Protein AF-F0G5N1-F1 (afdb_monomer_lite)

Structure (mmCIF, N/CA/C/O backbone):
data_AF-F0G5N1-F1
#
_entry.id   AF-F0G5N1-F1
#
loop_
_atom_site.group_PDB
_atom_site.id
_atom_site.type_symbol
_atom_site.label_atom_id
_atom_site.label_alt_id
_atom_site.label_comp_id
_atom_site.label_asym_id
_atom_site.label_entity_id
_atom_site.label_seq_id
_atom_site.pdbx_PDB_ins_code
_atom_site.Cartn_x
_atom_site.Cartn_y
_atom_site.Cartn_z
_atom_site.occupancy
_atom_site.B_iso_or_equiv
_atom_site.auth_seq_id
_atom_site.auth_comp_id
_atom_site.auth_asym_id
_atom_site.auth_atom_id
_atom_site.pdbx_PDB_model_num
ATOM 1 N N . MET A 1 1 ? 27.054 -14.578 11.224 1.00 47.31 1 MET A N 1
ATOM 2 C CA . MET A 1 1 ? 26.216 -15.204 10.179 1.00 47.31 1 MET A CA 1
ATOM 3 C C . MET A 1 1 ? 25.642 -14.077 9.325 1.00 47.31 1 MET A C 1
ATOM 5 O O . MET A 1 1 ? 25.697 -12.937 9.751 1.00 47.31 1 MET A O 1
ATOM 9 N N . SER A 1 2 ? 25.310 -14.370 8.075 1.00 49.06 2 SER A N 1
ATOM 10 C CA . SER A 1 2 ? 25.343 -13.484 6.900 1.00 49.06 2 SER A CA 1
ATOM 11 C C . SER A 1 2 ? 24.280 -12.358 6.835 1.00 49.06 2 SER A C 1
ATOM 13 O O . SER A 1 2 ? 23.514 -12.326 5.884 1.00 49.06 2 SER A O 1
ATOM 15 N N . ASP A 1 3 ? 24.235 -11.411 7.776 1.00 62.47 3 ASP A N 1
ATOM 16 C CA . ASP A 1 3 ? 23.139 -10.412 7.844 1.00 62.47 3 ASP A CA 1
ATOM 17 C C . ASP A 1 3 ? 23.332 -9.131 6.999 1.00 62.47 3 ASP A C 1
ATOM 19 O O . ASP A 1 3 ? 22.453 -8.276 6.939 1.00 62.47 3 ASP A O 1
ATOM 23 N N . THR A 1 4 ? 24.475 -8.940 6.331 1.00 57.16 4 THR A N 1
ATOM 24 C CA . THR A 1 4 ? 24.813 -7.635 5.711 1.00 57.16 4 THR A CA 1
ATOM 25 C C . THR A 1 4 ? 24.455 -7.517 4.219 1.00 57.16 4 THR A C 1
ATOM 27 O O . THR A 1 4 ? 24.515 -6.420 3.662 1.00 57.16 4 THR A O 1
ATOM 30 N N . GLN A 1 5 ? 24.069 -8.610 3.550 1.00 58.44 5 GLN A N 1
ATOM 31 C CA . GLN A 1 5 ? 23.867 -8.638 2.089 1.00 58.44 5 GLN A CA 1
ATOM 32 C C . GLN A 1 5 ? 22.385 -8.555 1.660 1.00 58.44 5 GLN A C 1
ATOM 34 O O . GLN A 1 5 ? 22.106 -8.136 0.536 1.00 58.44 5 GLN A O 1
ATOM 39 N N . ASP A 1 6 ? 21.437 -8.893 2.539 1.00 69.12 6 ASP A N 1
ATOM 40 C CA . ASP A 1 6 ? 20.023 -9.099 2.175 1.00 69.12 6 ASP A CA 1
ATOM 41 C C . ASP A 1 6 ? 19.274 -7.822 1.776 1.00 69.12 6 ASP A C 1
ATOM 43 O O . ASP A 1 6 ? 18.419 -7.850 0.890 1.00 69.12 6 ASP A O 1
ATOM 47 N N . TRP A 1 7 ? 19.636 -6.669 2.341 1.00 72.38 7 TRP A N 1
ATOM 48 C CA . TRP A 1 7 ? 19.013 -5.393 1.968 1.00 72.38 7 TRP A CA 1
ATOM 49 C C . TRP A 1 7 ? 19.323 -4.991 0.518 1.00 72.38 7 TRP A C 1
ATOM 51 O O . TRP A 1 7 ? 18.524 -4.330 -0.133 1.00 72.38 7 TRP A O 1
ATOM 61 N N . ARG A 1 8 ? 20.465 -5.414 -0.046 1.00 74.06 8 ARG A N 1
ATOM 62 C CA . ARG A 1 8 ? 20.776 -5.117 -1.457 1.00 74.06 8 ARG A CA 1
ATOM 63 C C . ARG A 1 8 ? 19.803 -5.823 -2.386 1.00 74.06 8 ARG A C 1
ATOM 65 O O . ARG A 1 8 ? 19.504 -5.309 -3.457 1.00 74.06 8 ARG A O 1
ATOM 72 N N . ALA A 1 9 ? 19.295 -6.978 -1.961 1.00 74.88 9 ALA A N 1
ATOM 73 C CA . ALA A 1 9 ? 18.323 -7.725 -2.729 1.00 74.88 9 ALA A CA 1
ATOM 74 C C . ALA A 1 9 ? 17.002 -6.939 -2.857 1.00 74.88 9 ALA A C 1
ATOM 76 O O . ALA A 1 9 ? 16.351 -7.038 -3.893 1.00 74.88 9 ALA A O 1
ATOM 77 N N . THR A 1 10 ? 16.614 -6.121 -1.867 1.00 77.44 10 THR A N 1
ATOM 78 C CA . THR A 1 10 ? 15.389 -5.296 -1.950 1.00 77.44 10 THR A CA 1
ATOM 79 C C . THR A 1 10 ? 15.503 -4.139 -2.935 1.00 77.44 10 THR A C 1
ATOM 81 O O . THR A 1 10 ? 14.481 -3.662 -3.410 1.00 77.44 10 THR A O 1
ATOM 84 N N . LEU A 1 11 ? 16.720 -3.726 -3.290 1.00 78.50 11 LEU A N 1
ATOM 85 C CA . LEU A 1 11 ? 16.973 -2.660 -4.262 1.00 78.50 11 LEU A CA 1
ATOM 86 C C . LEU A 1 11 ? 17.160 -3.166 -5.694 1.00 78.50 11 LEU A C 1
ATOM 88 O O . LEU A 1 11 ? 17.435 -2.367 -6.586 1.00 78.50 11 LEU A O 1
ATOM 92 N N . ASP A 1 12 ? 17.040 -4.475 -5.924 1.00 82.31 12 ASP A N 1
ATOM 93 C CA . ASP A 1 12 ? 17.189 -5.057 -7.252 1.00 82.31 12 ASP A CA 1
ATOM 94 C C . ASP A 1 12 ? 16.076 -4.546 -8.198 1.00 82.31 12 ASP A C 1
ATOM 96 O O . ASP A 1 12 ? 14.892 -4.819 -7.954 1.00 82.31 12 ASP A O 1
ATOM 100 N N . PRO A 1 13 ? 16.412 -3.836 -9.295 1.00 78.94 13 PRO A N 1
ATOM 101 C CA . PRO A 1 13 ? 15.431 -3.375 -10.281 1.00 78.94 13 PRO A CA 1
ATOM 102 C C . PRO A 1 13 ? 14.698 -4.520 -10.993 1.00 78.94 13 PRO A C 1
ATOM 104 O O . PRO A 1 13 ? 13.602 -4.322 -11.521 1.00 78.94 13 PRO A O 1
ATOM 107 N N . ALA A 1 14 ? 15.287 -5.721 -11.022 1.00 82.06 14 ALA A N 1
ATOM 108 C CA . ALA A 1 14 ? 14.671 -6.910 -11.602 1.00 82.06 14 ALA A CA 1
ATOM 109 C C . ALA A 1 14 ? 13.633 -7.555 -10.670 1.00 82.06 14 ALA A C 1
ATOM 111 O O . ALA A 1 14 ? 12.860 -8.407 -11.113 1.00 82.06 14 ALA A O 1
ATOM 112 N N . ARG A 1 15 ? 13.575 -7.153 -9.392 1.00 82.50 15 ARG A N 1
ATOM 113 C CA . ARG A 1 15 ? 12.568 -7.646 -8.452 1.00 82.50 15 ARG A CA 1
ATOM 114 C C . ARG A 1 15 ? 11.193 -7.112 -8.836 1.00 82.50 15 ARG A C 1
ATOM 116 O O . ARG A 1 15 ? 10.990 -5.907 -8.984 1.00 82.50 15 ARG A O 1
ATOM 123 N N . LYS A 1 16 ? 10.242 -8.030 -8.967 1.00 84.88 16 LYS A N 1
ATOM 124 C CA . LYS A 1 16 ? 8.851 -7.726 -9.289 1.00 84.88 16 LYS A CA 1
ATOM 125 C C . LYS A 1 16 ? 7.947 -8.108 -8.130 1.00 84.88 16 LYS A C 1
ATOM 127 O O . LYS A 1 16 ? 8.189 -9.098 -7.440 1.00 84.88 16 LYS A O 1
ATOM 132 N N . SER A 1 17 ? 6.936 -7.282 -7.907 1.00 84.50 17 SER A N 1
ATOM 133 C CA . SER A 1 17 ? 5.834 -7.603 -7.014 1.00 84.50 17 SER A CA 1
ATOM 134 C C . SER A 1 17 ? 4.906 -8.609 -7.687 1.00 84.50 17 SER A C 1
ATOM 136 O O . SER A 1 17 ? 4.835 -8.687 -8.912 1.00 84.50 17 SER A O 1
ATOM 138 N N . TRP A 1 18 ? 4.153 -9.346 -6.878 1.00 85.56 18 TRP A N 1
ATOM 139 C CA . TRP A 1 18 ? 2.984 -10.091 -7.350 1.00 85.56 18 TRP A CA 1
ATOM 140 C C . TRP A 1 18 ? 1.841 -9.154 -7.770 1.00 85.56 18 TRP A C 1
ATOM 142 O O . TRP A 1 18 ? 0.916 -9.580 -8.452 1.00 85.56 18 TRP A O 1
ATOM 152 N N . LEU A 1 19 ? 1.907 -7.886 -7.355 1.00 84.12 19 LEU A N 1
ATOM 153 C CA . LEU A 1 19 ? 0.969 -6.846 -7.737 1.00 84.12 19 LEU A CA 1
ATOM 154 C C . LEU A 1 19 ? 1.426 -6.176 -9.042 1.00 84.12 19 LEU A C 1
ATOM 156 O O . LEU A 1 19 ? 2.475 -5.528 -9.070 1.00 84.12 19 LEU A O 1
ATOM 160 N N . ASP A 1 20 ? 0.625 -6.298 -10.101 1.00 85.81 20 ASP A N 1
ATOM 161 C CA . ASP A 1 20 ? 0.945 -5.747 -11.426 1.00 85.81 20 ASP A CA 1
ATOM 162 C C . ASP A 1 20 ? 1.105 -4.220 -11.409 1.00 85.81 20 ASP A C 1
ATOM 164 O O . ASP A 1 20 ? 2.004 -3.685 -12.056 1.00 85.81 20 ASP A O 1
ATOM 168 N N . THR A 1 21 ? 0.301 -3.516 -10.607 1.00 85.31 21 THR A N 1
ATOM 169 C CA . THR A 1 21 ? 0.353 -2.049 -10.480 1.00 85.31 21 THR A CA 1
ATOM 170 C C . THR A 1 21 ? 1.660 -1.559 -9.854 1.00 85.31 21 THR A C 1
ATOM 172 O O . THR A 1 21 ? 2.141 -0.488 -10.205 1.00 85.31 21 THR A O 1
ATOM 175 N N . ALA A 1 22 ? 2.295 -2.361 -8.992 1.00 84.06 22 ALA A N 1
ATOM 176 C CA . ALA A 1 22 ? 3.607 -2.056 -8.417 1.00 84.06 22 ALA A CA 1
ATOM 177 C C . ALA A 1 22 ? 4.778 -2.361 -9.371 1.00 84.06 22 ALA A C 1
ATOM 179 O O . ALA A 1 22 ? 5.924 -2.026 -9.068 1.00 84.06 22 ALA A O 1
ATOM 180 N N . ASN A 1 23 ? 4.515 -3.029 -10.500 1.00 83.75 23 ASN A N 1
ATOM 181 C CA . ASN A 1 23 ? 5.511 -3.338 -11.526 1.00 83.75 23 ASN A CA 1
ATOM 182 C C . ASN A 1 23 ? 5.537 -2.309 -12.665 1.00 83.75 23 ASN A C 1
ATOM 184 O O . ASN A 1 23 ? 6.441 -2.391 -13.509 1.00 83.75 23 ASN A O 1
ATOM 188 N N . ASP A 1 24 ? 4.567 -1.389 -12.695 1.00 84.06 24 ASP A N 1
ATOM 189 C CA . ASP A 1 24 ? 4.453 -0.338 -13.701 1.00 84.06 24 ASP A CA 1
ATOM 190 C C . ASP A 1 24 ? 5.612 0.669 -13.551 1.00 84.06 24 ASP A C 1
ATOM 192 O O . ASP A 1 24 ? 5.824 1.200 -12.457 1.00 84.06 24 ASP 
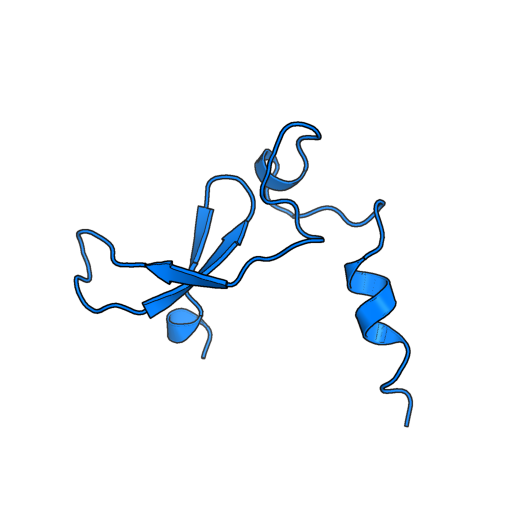A O 1
ATOM 196 N N . PRO A 1 25 ? 6.379 0.951 -14.621 1.00 79.12 25 PRO A N 1
ATOM 197 C CA . PRO A 1 25 ? 7.453 1.943 -14.587 1.00 79.12 25 PRO A CA 1
ATOM 198 C C . PRO A 1 25 ? 6.988 3.374 -14.265 1.00 79.12 25 PRO A C 1
ATOM 200 O O . PRO A 1 25 ? 7.827 4.195 -13.904 1.00 79.12 25 PRO A O 1
ATOM 203 N N . ALA A 1 26 ? 5.697 3.688 -14.404 1.00 83.12 26 ALA A N 1
ATOM 204 C CA . ALA A 1 26 ? 5.110 4.974 -14.030 1.00 83.12 26 ALA A CA 1
ATOM 205 C C . ALA A 1 26 ? 4.572 5.008 -12.586 1.00 83.12 26 ALA A C 1
ATOM 207 O O . ALA A 1 26 ? 4.056 6.039 -12.158 1.00 83.12 26 ALA A O 1
ATOM 208 N N . CYS A 1 27 ? 4.655 3.905 -11.835 1.00 82.19 27 CYS A N 1
ATOM 209 C CA . CYS A 1 27 ? 4.195 3.856 -10.453 1.00 82.19 27 CYS A CA 1
ATOM 210 C C . CYS A 1 27 ? 5.211 4.501 -9.499 1.00 82.19 27 CYS A C 1
ATOM 212 O O . CYS A 1 27 ? 6.382 4.123 -9.474 1.00 82.19 27 CYS A O 1
ATOM 214 N N . ASP A 1 28 ? 4.739 5.406 -8.640 1.00 82.38 28 ASP A N 1
ATOM 215 C CA . ASP A 1 28 ? 5.553 6.031 -7.588 1.00 82.38 28 ASP A CA 1
ATOM 216 C C . ASP A 1 28 ? 5.894 5.067 -6.430 1.00 82.38 28 ASP A C 1
ATOM 218 O O . ASP A 1 28 ? 6.789 5.339 -5.623 1.00 82.38 28 ASP A O 1
ATOM 222 N N . PHE A 1 29 ? 5.203 3.922 -6.343 1.00 86.44 29 PHE A N 1
ATOM 223 C CA . PHE A 1 29 ? 5.280 2.968 -5.227 1.00 86.44 29 PHE A CA 1
ATOM 224 C C . PHE A 1 29 ? 5.681 1.544 -5.658 1.00 86.44 29 PHE A C 1
ATOM 226 O O . PHE A 1 29 ? 4.933 0.587 -5.420 1.00 86.44 29 PHE A O 1
ATOM 233 N N . PRO A 1 30 ? 6.859 1.352 -6.277 1.00 85.62 30 PRO A N 1
ATOM 234 C CA . PRO A 1 30 ? 7.330 0.025 -6.644 1.00 85.62 30 PRO A CA 1
ATOM 235 C C . PRO A 1 30 ? 7.860 -0.744 -5.418 1.00 85.62 30 PRO A C 1
ATOM 237 O O . PRO A 1 30 ? 8.140 -0.170 -4.359 1.00 85.62 30 PRO A O 1
ATOM 240 N N . ILE A 1 31 ? 8.054 -2.060 -5.568 1.00 86.06 31 ILE A N 1
ATOM 241 C CA . ILE A 1 31 ? 8.519 -2.960 -4.488 1.00 86.06 31 ILE A CA 1
ATOM 242 C C . ILE A 1 31 ? 9.904 -2.598 -3.918 1.00 86.06 31 ILE A C 1
ATOM 244 O O . ILE A 1 31 ? 10.285 -3.088 -2.859 1.00 86.06 31 ILE A O 1
ATOM 248 N N . GLN A 1 32 ? 10.670 -1.751 -4.604 1.00 83.81 32 GLN A N 1
ATOM 249 C CA . GLN A 1 32 ? 11.988 -1.296 -4.168 1.00 83.81 32 GLN A CA 1
ATOM 250 C C . GLN A 1 32 ? 11.925 -0.180 -3.115 1.00 83.81 32 GLN A C 1
ATOM 252 O O . GLN A 1 32 ? 12.834 -0.084 -2.292 1.00 83.81 32 GLN A O 1
ATOM 257 N N . THR A 1 33 ? 10.889 0.667 -3.134 1.00 82.69 33 THR A N 1
ATOM 258 C CA . THR A 1 33 ? 10.818 1.855 -2.263 1.00 82.69 33 THR A CA 1
ATOM 259 C C . THR A 1 33 ? 10.106 1.556 -0.949 1.00 82.69 33 THR A C 1
ATOM 261 O O . THR A 1 33 ? 10.575 1.999 0.096 1.00 82.69 33 THR A O 1
ATOM 264 N N . LEU A 1 34 ? 8.987 0.818 -1.002 1.00 84.06 34 LEU A N 1
ATOM 265 C CA . LEU A 1 34 ? 8.153 0.440 0.154 1.00 84.06 34 LEU A CA 1
ATOM 266 C C . LEU A 1 34 ? 8.037 1.553 1.221 1.00 84.06 34 LEU A C 1
ATOM 268 O O . LEU A 1 34 ? 8.4
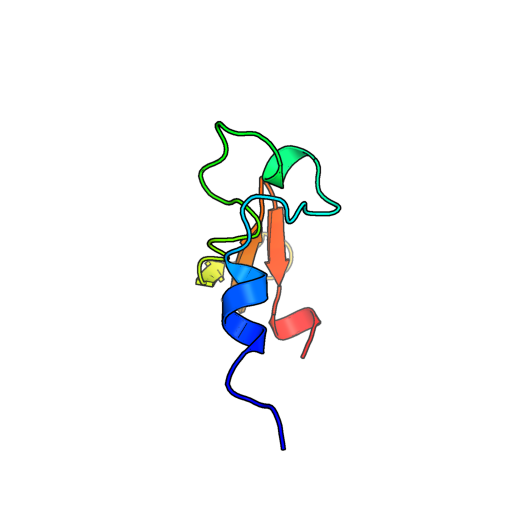78 1.369 2.360 1.00 84.06 34 LEU A O 1
ATOM 272 N N . PRO A 1 35 ? 7.476 2.729 0.882 1.00 87.31 35 PRO A N 1
ATOM 273 C CA . PRO A 1 35 ? 7.387 3.829 1.829 1.00 87.31 35 PRO A CA 1
ATOM 274 C C . PRO A 1 35 ? 6.386 3.510 2.942 1.00 87.31 35 PRO A C 1
ATOM 276 O O . PRO A 1 35 ? 5.281 3.022 2.696 1.00 87.31 35 PRO A O 1
ATOM 279 N N . PHE A 1 36 ? 6.772 3.839 4.172 1.00 88.12 36 PHE A N 1
ATOM 280 C CA . PHE A 1 36 ? 5.918 3.709 5.345 1.00 88.12 36 PHE A CA 1
ATOM 281 C C . PHE A 1 36 ? 5.030 4.942 5.500 1.00 88.12 36 PHE A C 1
ATOM 283 O O . PHE A 1 36 ? 5.495 6.079 5.401 1.00 88.12 36 PHE A O 1
ATOM 290 N N . GLY A 1 37 ? 3.757 4.711 5.798 1.00 88.62 37 GLY A N 1
ATOM 291 C CA . GLY A 1 37 ? 2.773 5.749 6.062 1.00 88.62 37 GLY A CA 1
ATOM 292 C C . GLY A 1 37 ? 1.816 5.348 7.176 1.00 88.62 37 GLY A C 1
ATOM 293 O O . GLY A 1 37 ? 1.712 4.180 7.550 1.00 88.62 37 GLY A O 1
ATOM 294 N N . ILE A 1 38 ? 1.108 6.337 7.713 1.00 91.12 38 ILE A N 1
ATOM 295 C CA . ILE A 1 38 ? -0.021 6.102 8.609 1.00 91.12 38 ILE A CA 1
ATOM 296 C C . ILE A 1 38 ? -1.297 6.258 7.793 1.00 91.12 38 ILE A C 1
ATOM 298 O O . ILE A 1 38 ? -1.495 7.292 7.156 1.00 91.12 38 ILE A O 1
ATOM 302 N N . PHE A 1 39 ? -2.153 5.243 7.821 1.00 90.44 39 PHE A N 1
ATOM 303 C CA . PHE A 1 39 ? -3.425 5.250 7.112 1.00 90.44 39 PHE A CA 1
ATOM 304 C C . PHE A 1 39 ? -4.575 4.877 8.049 1.00 90.44 39 PHE A C 1
ATOM 306 O O . PHE A 1 39 ? -4.390 4.301 9.124 1.00 90.44 39 PHE A O 1
ATOM 313 N N . SER A 1 40 ? -5.780 5.226 7.627 1.00 89.88 40 SER A N 1
ATOM 314 C CA . SER A 1 40 ? -7.032 4.747 8.197 1.00 89.88 40 SER A CA 1
ATOM 315 C C . SER A 1 40 ? -8.002 4.477 7.057 1.00 89.88 40 SER A C 1
ATOM 317 O O . SER A 1 40 ? -7.894 5.063 5.978 1.00 89.88 40 SER A O 1
ATOM 319 N N . ASP A 1 41 ? -8.928 3.549 7.274 1.00 88.94 41 ASP A N 1
ATOM 320 C CA . ASP A 1 41 ? -9.930 3.176 6.283 1.00 88.94 41 ASP A CA 1
ATOM 321 C C . ASP A 1 41 ? -11.342 3.337 6.863 1.00 88.94 41 ASP A C 1
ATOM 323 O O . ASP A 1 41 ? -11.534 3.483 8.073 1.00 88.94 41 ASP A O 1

:: TASK ::
The answer is the run of lines above from the line containing "ATOM 198 C C" through the line containing "ATOM 205 C C", copied exactly and alone.

:: SOLUTION ::
ATOM 198 C C . PRO A 1 25 ? 6.988 3.374 -14.265 1.00 79.12 25 PRO A C 1
ATOM 200 O O . PRO A 1 25 ? 7.827 4.195 -13.904 1.00 79.12 25 PRO A O 1
ATOM 203 N N . ALA A 1 26 ? 5.697 3.688 -14.404 1.00 83.12 26 ALA A N 1
ATOM 204 C CA . ALA A 1 26 ? 5.110 4.974 -14.030 1.00 83.12 26 ALA A CA 1
ATOM 205 C C . ALA A 1 26 ? 4.572 5.008 -12.586 1.00 83.12 26 ALA A C 1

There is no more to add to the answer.